__WHAT THE TASK REQUIRES__
Below is a block of entries; repeat exactly the lines starting at the line that contains "ATOM 125 C CA" and ending at the line that contains "ATOM 140 O O", both included.

__Records from a data collection__
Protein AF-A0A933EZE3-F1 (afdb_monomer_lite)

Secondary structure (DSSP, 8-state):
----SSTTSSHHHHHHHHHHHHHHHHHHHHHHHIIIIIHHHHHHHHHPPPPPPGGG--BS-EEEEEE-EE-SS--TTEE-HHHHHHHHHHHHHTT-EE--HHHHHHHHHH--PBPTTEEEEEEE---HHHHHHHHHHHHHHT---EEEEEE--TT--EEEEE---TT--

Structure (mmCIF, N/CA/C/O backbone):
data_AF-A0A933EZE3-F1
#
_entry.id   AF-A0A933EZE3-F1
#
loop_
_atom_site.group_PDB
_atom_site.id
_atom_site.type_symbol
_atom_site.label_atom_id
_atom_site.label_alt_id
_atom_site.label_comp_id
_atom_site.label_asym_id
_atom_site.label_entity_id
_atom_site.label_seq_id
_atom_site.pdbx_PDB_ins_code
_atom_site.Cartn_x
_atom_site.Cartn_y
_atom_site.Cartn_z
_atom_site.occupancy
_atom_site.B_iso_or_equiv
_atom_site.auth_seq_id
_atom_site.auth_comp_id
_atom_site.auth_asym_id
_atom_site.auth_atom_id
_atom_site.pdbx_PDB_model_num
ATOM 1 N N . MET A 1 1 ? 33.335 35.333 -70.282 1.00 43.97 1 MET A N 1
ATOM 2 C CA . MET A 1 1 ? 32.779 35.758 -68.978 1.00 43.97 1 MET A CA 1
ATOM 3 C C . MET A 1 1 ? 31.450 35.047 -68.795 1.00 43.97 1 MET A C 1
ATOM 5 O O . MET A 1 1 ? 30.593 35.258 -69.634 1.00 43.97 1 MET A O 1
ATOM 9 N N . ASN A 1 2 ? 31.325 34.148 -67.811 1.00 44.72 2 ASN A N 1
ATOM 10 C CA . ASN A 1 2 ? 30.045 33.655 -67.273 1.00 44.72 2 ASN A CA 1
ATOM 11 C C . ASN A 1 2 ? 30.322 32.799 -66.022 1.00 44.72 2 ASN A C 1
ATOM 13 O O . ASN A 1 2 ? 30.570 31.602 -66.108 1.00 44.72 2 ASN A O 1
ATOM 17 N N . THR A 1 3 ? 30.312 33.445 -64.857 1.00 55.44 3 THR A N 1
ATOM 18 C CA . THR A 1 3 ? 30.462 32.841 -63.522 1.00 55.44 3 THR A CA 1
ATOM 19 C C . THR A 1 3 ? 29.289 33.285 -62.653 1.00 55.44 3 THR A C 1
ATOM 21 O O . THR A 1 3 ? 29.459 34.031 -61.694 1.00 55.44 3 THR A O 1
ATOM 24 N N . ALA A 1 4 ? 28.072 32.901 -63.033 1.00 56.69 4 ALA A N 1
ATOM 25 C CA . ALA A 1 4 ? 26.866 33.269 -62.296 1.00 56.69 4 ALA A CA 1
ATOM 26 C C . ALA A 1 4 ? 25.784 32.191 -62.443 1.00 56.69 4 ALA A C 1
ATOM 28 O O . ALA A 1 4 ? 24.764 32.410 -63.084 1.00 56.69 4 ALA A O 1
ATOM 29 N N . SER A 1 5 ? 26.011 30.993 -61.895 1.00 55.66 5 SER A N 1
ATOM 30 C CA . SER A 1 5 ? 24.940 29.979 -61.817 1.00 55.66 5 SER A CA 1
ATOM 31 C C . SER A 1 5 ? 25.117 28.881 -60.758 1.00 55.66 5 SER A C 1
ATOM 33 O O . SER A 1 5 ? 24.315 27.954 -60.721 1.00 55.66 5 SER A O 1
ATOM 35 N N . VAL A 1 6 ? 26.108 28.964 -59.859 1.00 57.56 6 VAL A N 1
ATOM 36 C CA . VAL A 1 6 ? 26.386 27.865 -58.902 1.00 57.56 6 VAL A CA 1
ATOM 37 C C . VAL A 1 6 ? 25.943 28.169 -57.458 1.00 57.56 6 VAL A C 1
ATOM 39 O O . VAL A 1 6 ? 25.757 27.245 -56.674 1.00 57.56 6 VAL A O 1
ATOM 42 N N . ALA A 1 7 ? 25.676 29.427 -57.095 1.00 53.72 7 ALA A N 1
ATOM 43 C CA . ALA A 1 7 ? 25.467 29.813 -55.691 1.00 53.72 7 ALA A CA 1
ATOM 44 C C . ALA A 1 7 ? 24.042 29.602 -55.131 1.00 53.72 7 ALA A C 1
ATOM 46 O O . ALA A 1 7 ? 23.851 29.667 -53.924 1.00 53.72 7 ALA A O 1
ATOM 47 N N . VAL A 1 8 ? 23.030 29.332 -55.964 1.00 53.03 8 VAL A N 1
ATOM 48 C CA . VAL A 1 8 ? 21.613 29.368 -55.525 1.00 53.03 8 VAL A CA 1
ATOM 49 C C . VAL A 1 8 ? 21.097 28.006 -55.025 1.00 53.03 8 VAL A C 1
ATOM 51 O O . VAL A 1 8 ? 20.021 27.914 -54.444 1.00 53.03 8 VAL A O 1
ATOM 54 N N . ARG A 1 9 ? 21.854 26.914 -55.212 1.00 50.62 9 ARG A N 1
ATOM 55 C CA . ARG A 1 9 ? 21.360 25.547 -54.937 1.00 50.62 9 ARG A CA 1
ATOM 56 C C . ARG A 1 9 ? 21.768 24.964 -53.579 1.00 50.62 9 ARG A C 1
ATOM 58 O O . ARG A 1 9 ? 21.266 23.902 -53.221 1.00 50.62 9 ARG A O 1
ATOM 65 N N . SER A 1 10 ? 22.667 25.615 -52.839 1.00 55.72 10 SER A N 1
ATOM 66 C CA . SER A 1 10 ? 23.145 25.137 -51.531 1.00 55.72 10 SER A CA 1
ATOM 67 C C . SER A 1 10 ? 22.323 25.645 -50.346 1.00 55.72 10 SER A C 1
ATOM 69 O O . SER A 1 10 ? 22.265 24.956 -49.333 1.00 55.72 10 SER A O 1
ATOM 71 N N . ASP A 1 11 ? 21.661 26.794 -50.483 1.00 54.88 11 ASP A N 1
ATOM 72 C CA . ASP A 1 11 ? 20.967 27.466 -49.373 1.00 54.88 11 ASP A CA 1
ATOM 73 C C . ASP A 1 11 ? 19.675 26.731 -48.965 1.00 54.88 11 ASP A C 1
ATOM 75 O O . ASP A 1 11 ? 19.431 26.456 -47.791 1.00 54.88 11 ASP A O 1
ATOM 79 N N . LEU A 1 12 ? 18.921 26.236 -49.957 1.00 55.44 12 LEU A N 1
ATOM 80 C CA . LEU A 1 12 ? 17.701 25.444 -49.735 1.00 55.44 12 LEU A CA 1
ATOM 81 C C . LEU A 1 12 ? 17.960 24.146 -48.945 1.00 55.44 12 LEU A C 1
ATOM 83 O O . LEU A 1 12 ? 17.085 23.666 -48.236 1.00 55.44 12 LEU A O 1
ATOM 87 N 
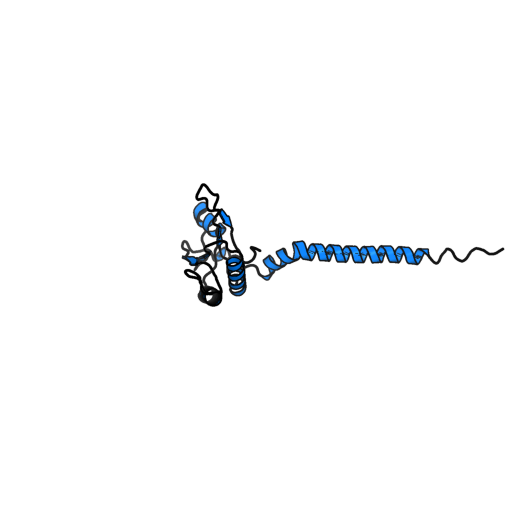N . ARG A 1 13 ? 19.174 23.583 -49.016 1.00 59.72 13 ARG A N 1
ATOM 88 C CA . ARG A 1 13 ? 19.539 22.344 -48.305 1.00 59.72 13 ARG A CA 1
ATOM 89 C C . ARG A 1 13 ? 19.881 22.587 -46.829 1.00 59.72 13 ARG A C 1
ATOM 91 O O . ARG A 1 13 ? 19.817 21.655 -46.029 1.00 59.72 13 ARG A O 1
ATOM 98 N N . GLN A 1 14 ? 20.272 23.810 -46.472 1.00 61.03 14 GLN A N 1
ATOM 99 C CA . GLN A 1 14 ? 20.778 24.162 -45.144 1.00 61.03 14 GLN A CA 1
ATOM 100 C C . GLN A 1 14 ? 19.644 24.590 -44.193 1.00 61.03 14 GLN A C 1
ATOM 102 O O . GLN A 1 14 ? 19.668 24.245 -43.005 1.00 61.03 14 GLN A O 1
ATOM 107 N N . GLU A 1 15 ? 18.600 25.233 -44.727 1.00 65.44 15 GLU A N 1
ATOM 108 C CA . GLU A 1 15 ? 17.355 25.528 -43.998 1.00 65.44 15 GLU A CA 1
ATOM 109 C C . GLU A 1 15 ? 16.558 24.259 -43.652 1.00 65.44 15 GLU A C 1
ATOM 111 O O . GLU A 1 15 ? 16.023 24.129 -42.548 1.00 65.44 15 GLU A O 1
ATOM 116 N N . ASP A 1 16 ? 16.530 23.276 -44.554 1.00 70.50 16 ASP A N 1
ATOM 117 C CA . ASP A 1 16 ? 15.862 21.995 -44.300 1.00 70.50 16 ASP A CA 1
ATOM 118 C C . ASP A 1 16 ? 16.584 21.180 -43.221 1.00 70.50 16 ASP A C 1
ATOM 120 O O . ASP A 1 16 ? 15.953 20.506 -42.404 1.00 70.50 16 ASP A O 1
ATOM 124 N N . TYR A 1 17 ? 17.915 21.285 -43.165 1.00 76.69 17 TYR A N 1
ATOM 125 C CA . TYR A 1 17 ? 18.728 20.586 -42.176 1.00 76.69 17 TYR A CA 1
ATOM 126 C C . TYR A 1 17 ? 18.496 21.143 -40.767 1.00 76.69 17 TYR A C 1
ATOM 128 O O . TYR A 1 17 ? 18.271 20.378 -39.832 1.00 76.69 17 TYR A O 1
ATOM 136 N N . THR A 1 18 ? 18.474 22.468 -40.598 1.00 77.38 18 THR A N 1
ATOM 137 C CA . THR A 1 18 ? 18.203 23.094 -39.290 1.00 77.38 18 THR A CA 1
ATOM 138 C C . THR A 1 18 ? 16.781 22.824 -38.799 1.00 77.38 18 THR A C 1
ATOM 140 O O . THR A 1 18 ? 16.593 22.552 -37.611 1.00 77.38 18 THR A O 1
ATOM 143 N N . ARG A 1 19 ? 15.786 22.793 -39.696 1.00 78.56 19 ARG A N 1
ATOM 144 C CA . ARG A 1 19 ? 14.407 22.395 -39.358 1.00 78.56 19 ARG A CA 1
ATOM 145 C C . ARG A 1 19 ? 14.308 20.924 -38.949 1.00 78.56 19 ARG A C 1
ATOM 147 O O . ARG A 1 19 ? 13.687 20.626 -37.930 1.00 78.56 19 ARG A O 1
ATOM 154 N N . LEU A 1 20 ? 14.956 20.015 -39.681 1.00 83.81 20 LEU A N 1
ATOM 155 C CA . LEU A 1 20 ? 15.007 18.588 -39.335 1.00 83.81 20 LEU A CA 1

__EXERCISE SOLUTION__
ATOM 125 C CA . TYR A 1 17 ? 18.728 20.586 -42.176 1.00 76.69 17 TYR A CA 1
ATOM 126 C C . TYR A 1 17 ? 18.496 21.143 -40.767 1.00 76.69 17 TYR A C 1
ATOM 128 O O . TYR A 1 17 ? 18.271 20.378 -39.832 1.00 76.69 17 TYR A O 1
ATOM 136 N N . THR A 1 18 ? 18.474 22.468 -40.598 1.00 77.38 18 THR A N 1
ATOM 137 C CA . THR A 1 18 ? 18.203 23.094 -39.290 1.00 77.38 18 THR A CA 1
ATOM 138 C C . THR A 1 18 ? 16.781 22.824 -38.799 1.00 77.38 18 THR A C 1
ATOM 140 O O . THR A 1 18 ? 16.593 22.552 -37.611 1.00 77.38 18 THR A O 1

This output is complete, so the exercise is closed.